- [Directions for this task]: Up to and including the line that contains "ATOM 35 C CA", return every line from the start of the data, unchanged.

(Dataset records)
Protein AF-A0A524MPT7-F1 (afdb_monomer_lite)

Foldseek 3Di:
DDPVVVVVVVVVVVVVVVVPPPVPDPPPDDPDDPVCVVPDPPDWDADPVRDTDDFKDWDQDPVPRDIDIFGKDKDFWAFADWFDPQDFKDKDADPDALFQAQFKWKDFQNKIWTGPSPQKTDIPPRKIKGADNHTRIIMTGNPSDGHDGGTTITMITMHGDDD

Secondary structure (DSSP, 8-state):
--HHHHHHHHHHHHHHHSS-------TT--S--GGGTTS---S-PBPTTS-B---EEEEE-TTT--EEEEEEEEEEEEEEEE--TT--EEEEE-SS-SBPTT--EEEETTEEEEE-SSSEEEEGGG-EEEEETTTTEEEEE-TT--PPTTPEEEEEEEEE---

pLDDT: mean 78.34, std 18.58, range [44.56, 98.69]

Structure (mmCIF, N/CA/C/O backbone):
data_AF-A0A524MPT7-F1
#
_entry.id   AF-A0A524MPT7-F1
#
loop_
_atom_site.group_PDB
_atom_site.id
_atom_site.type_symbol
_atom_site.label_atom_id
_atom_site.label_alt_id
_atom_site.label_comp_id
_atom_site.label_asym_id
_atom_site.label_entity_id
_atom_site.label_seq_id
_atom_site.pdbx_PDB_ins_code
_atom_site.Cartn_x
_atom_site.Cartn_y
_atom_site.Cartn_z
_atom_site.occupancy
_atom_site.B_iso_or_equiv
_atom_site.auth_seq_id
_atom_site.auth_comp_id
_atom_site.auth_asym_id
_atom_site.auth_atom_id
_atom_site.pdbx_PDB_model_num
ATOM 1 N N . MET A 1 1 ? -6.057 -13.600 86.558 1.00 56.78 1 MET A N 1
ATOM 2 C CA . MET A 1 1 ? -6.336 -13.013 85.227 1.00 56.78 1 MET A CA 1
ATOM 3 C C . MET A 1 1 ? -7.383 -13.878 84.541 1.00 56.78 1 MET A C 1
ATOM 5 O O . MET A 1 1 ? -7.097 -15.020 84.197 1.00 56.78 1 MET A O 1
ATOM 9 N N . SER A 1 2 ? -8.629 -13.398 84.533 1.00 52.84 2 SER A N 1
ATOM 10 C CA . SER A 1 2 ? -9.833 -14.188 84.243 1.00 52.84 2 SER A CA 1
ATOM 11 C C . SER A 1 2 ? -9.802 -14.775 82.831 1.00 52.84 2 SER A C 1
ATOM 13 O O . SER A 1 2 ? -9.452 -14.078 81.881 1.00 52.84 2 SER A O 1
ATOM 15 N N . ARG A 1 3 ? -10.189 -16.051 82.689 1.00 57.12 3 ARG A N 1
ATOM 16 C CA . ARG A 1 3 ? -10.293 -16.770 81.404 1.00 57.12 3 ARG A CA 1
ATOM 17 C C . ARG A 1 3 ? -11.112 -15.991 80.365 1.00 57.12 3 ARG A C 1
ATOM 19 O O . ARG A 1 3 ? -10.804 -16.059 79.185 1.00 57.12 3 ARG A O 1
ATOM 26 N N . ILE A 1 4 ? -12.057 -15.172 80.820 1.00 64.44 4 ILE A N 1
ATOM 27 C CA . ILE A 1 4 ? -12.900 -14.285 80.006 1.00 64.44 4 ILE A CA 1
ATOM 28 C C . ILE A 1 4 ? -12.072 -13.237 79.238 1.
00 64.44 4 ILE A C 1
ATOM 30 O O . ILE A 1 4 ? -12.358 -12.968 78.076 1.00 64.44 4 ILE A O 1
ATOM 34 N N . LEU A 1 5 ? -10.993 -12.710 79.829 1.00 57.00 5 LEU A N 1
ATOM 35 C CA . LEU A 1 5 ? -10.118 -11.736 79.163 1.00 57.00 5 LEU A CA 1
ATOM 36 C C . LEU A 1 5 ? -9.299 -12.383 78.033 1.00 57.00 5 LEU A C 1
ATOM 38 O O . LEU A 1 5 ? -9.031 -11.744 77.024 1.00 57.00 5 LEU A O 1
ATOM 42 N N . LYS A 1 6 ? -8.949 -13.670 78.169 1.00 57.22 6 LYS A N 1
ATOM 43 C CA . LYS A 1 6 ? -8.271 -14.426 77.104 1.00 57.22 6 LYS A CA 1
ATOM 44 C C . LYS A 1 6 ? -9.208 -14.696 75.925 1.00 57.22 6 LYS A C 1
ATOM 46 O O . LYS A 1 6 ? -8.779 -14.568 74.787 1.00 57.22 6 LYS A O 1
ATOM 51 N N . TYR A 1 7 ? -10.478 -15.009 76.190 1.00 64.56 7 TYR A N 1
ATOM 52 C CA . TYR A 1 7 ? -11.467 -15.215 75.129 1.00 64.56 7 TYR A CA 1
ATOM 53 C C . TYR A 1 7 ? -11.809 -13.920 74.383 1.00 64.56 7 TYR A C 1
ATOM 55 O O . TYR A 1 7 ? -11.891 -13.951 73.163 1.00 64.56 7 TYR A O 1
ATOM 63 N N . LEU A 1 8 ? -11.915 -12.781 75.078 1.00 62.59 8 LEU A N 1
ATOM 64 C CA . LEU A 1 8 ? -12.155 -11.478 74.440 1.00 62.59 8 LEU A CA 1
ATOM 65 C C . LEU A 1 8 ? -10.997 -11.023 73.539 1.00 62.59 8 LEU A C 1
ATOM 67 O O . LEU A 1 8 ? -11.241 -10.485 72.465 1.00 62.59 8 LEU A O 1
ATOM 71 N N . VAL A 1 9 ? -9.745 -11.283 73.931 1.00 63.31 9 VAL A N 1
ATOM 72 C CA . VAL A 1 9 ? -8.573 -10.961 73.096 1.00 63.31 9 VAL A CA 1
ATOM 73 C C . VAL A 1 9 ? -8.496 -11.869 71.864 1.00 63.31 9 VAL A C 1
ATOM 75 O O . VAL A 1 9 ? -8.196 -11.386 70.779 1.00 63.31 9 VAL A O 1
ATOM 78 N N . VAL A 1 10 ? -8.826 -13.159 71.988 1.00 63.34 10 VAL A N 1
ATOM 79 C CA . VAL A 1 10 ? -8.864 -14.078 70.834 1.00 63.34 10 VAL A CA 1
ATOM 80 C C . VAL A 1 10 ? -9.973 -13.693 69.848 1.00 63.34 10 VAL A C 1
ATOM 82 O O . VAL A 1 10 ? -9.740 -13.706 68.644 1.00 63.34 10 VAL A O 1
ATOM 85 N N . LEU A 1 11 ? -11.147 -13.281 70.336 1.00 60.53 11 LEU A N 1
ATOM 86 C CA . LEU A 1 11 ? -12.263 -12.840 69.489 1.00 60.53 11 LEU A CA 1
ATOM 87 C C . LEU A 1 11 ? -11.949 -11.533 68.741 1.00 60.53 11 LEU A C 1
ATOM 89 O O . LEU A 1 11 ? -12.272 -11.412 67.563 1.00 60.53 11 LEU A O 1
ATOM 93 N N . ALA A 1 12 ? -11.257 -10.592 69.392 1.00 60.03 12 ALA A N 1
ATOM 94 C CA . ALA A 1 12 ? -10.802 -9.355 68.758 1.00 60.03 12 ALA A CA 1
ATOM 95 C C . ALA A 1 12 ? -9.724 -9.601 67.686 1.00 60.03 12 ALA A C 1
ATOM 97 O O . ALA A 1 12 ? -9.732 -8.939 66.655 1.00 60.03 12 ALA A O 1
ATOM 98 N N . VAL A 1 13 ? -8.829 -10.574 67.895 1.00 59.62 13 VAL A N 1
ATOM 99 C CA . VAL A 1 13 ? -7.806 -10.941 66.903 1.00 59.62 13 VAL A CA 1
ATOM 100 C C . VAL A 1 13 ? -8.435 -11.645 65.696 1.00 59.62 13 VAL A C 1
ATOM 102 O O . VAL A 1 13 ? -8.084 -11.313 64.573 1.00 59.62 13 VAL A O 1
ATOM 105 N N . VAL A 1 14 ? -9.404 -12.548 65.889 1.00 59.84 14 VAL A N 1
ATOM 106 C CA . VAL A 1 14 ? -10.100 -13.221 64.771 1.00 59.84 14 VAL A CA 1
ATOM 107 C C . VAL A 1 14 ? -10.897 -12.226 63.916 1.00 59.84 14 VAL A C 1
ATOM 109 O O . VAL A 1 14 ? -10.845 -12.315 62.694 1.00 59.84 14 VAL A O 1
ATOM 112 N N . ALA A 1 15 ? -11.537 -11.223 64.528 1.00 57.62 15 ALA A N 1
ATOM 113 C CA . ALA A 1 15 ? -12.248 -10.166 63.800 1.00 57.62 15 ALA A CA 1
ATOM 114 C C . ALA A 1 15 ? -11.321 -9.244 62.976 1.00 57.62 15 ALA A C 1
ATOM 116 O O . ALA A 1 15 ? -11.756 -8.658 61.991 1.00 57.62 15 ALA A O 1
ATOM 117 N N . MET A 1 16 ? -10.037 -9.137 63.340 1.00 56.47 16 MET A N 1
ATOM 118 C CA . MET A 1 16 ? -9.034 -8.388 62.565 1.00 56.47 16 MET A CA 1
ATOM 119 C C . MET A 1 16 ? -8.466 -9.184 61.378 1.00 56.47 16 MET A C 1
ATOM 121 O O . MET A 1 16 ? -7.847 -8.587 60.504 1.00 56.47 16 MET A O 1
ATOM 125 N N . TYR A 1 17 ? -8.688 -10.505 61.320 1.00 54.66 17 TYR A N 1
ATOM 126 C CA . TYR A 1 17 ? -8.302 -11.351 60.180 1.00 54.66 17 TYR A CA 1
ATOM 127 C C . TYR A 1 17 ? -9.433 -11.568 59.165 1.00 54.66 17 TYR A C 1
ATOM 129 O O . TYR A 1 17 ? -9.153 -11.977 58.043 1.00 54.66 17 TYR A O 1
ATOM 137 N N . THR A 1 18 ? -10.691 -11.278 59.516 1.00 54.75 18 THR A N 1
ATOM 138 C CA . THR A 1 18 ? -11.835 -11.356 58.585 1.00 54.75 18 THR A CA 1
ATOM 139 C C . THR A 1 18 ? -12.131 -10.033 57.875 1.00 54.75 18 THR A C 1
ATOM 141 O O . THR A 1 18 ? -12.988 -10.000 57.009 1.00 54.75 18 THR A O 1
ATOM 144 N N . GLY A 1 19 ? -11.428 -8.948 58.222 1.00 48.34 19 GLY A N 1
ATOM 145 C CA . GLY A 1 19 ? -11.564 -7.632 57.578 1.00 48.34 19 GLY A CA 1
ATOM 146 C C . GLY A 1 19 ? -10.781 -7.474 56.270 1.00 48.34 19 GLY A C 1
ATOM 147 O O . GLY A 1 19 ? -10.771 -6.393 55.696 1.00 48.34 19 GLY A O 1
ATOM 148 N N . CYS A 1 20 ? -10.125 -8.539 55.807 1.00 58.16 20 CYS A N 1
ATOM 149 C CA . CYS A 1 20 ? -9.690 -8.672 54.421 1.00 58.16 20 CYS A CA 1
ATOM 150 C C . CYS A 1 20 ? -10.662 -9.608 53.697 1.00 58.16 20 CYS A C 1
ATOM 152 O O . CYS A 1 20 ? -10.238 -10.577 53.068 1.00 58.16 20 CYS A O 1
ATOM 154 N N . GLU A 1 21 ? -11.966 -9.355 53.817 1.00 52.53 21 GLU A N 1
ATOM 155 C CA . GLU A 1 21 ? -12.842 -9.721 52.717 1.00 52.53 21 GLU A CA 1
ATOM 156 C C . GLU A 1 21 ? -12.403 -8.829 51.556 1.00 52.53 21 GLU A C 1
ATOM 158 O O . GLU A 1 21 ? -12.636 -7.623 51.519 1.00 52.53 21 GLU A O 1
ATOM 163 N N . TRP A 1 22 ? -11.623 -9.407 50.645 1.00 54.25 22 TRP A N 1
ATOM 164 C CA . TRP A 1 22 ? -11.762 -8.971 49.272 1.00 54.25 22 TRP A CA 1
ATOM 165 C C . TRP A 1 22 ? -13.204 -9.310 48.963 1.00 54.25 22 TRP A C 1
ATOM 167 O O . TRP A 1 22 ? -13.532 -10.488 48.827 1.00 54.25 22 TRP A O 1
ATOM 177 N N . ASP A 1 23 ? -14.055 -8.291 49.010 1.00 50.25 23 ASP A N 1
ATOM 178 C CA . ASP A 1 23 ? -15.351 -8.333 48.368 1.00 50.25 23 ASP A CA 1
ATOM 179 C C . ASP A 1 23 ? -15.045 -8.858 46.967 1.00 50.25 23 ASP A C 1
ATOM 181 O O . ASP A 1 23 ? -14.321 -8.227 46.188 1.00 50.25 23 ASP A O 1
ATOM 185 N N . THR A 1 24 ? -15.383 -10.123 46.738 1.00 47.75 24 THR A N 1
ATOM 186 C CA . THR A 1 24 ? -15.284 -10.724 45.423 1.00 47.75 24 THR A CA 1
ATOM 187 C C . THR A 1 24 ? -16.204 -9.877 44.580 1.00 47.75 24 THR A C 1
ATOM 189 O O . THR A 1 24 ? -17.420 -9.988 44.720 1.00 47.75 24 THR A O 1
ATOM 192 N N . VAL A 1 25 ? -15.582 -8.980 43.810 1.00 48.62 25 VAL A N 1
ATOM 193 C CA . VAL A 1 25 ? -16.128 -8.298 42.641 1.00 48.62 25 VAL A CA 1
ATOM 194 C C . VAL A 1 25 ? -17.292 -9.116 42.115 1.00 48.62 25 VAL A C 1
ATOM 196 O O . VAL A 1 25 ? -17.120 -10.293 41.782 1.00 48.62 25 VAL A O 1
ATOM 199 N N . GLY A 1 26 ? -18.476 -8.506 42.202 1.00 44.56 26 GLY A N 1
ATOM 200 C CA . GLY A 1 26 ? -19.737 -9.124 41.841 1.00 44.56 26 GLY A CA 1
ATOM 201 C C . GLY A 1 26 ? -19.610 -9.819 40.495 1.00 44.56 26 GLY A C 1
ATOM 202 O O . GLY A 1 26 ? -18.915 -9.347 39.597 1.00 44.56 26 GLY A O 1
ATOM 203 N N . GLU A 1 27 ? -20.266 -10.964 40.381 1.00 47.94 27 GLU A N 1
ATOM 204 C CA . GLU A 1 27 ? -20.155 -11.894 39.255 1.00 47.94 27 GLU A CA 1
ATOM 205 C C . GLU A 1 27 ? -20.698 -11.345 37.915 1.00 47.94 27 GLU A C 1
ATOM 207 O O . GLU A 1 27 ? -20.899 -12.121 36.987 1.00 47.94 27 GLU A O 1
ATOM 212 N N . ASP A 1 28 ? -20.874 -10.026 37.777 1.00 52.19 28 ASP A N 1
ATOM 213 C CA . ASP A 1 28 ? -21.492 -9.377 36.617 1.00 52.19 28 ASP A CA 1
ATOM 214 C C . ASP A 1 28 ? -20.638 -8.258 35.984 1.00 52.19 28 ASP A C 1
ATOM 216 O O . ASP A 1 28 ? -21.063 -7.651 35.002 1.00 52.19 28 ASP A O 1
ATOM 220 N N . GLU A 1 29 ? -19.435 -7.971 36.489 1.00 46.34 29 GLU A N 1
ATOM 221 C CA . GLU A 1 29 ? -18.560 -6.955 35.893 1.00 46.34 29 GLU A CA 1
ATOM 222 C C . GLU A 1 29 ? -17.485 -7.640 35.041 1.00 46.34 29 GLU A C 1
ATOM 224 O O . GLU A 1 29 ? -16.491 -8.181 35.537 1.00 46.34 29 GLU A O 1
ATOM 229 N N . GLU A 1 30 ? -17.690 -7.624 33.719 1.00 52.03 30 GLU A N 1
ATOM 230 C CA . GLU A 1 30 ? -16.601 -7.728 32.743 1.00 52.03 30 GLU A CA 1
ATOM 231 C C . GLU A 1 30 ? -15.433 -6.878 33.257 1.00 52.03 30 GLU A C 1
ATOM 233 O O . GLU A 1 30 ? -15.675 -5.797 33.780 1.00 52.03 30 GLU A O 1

- [Exercise solution]:
Protein AF-A0A524MPT7-F1 (afdb_monomer_lite)

Foldseek 3Di:
DDPVVVVVVVVVVVVVVVVPPPVPDPPPDDPDDPVCVVPDPPDWDADPVRDTDDFKDWDQDPVPRDIDIFGKDKDFWAFADWFDPQDFKDKDADPDALFQAQFKWKDFQNKIWTGPSPQKTDIPPRKIKGADNHTRIIMTGNPSDGHDGGTTITMITMHGDDD

Secondary structure (DSSP, 8-state):
--HHHHHHHHHHHHHHHSS-------TT--S--GGGTTS---S-PBPTTS-B---EEEEE-TTT--EEEEEEEEEEEEEEEE--TT--EEEEE-SS-SBPTT--EEEETTEEEEE-SSSEEEEGGG-EEEEETTTTEEEEE-TT--PPTTPEEEEEEEEE---

pLDDT: mean 78.34, std 18.58, range [44.56, 98.69]

Structure (mmCIF, N/CA/C/O backbone):
data_AF-A0A524MPT7-F1
#
_entry.id   AF-A0A524MPT7-F1
#
loop_
_atom_site.group_PDB
_atom_site.id
_atom_site.type_symbol
_atom_site.label_atom_id
_atom_site.label_alt_id
_atom_site.label_comp_id
_atom_site.label_asym_id
_atom_site.label_entity_id
_atom_site.label_seq_id
_atom_site.pdbx_PDB_ins_code
_atom_site.Cartn_x
_atom_site.Cartn_y
_atom_site.Cartn_z
_atom_site.occupancy
_atom_site.B_iso_or_equiv
_atom_site.auth_seq_id
_atom_site.auth_comp_id
_atom_site.auth_asym_id
_atom_site.auth_atom_id
_atom_site.pdbx_PDB_model_num
ATOM 1 N N . MET A 1 1 ? -6.057 -13.600 86.558 1.00 56.78 1 MET A N 1
ATOM 2 C CA . MET A 1 1 ? -6.336 -13.013 85.227 1.00 56.78 1 MET A CA 1
ATOM 3 C C . MET A 1 1 ? -7.383 -13.878 84.541 1.00 56.78 1 MET A C 1
ATOM 5 O O . MET A 1 1 ? -7.097 -15.020 84.197 1.00 56.78 1 MET A O 1
ATOM 9 N N . SER A 1 2 ? -8.629 -13.398 84.533 1.00 52.84 2 SER A N 1
ATOM 10 C CA . SER A 1 2 ? -9.833 -14.188 84.243 1.00 52.84 2 SER A CA 1
ATOM 11 C C . SER A 1 2 ? -9.802 -14.775 82.831 1.00 52.84 2 SER A C 1
ATOM 13 O O . SER A 1 2 ? -9.452 -14.078 81.881 1.00 52.84 2 SER A O 1
ATOM 15 N N . ARG A 1 3 ? -10.189 -16.051 82.689 1.00 57.12 3 ARG A N 1
ATOM 16 C CA . ARG A 1 3 ? -10.293 -16.770 81.404 1.00 57.12 3 ARG A CA 1
ATOM 17 C C . ARG A 1 3 ? -11.112 -15.991 80.365 1.00 57.12 3 ARG A C 1
ATOM 19 O O . ARG A 1 3 ? -10.804 -16.059 79.185 1.00 57.12 3 ARG A O 1
ATOM 26 N N . ILE A 1 4 ? -12.057 -15.172 80.820 1.00 64.44 4 ILE A N 1
ATOM 27 C CA . ILE A 1 4 ? -12.900 -14.285 80.006 1.00 64.44 4 ILE A CA 1
ATOM 28 C C . ILE A 1 4 ? -12.072 -13.237 79.238 1.
00 64.44 4 ILE A C 1
ATOM 30 O O . ILE A 1 4 ? -12.358 -12.968 78.076 1.00 64.44 4 ILE A O 1
ATOM 34 N N . LEU A 1 5 ? -10.993 -12.710 79.829 1.00 57.00 5 LEU A N 1
ATOM 35 C CA . LEU A 1 5 ? -10.118 -11.736 79.163 1.00 57.00 5 LEU A CA 1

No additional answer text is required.